Could you set down exactly the lines of the data below, starting at the one that holds "ATOM 2 C CA" and ending at the one that holds "ATOM 5 O O .", both included, and only those?

Stored dataset items

--

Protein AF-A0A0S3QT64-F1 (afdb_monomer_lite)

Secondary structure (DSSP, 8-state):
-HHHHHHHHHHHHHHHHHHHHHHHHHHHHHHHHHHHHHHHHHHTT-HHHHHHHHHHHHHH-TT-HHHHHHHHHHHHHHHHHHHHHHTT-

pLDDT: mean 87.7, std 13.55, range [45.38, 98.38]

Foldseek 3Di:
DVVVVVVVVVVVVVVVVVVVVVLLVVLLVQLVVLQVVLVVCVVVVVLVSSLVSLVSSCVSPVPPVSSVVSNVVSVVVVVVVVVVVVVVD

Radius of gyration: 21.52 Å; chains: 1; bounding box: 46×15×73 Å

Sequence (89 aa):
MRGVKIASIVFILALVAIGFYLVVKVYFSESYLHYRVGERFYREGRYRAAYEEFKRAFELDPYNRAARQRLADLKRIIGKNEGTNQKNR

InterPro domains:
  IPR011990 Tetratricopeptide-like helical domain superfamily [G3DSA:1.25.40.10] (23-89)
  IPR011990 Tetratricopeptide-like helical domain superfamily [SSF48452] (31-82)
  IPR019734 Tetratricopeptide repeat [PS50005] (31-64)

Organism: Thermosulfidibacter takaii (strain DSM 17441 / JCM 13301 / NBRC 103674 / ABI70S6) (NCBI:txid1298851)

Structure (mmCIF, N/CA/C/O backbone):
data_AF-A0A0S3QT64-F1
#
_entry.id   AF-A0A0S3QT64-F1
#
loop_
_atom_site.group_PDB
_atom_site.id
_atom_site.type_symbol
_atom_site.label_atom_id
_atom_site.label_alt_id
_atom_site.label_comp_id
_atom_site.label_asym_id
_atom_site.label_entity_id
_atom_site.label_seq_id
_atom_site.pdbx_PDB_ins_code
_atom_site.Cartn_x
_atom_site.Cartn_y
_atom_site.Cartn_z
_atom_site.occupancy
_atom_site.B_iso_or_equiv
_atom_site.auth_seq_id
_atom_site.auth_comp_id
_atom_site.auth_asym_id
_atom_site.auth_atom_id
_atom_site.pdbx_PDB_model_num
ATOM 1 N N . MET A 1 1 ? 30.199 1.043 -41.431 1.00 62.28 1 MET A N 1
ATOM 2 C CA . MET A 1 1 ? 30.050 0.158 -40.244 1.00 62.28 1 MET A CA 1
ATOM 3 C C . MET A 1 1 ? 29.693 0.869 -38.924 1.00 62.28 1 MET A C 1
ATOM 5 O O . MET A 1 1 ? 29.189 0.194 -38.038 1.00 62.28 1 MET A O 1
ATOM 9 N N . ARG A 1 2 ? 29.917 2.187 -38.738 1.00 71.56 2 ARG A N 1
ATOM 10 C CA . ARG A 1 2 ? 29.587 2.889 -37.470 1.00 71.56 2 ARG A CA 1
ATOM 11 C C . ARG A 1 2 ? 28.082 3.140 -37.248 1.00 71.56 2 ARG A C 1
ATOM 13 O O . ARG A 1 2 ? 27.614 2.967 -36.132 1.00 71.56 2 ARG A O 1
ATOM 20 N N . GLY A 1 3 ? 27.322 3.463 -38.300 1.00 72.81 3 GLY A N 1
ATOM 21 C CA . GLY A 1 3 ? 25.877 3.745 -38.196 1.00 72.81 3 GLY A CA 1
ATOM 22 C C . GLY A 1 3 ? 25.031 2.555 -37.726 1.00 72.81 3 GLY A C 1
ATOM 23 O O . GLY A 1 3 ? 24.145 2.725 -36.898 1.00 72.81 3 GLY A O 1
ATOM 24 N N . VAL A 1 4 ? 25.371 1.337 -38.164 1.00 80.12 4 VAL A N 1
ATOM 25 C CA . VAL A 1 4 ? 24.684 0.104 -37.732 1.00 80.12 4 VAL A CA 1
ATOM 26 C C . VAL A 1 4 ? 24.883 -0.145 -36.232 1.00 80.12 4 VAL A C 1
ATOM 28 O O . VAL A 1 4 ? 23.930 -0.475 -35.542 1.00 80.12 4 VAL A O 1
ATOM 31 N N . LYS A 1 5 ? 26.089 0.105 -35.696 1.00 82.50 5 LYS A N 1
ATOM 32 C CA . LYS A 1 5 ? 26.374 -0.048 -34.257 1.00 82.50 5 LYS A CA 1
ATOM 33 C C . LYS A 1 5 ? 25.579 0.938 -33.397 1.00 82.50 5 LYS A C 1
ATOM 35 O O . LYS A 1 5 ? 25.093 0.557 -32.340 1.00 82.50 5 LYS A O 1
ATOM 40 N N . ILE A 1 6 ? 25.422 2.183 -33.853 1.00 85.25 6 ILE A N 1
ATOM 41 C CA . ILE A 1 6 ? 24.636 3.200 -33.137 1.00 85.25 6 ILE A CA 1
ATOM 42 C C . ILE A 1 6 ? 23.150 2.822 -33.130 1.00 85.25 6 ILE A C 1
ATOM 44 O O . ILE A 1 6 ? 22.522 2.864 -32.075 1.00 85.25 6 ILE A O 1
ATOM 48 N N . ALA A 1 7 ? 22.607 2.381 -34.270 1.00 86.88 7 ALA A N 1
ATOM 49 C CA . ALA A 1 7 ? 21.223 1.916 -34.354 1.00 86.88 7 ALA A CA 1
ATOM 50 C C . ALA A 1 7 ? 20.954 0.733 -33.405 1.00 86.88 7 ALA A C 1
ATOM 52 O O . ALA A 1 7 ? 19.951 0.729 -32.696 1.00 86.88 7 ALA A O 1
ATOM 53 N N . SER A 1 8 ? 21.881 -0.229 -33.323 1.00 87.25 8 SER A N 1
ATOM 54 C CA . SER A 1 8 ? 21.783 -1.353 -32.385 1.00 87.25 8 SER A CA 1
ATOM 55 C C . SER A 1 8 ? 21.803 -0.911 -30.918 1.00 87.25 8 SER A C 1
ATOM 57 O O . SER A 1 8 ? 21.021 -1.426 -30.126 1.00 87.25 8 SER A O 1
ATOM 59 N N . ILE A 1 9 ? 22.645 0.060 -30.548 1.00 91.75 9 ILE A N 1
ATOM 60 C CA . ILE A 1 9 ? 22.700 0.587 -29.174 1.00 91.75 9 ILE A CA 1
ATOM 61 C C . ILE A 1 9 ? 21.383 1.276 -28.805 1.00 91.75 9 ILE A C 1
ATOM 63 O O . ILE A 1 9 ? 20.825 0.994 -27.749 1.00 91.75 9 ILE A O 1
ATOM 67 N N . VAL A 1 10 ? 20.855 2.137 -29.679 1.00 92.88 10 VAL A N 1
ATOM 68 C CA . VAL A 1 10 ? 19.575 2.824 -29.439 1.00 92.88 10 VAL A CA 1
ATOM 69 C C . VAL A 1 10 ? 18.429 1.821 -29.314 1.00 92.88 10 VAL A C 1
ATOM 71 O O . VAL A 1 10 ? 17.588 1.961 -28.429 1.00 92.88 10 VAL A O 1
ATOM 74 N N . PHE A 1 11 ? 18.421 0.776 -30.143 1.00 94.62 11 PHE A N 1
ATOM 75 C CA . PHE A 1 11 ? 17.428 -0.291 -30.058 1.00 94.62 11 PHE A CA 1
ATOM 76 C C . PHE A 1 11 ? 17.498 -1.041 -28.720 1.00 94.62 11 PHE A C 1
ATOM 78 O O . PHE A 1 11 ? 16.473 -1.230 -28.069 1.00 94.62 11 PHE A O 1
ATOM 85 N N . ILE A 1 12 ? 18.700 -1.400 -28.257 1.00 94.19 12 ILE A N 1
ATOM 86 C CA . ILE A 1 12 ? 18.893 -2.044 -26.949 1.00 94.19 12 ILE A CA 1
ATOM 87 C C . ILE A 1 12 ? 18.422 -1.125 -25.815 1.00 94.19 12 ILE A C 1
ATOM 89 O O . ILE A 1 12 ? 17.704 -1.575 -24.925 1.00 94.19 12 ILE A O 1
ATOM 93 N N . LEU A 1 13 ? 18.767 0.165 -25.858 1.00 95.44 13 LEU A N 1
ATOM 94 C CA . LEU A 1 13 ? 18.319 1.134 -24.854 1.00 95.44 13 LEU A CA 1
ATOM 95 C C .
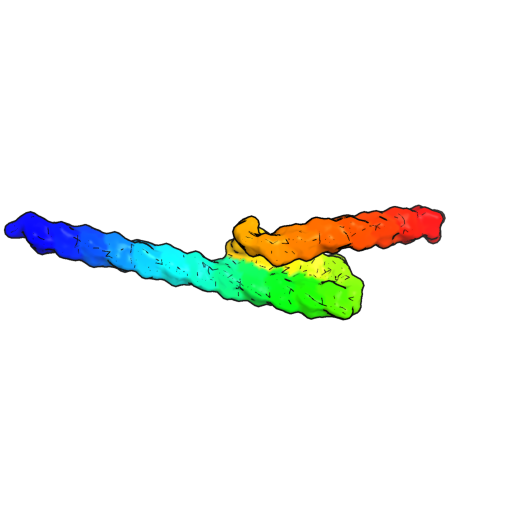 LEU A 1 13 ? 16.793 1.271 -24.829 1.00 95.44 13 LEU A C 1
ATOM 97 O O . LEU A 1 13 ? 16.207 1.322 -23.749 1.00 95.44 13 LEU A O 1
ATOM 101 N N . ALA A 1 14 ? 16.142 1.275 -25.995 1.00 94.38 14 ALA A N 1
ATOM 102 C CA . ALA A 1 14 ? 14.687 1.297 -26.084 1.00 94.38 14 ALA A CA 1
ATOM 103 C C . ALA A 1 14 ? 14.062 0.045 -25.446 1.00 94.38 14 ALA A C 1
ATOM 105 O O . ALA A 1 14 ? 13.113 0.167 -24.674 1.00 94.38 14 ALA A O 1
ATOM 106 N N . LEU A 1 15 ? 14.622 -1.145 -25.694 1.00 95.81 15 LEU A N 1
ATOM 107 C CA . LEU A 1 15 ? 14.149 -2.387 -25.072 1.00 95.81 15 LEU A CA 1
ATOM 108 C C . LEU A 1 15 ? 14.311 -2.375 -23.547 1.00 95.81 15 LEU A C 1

--

WRITTEN REPLY
ATOM 2 C CA . MET A 1 1 ? 30.050 0.158 -40.244 1.00 62.28 1 MET A CA 1
ATOM 3 C C . MET A 1 1 ? 29.693 0.869 -38.924 1.00 62.28 1 MET A C 1
ATOM 5 O O . MET A 1 1 ? 29.189 0.194 -38.038 1.00 62.28 1 MET A O 1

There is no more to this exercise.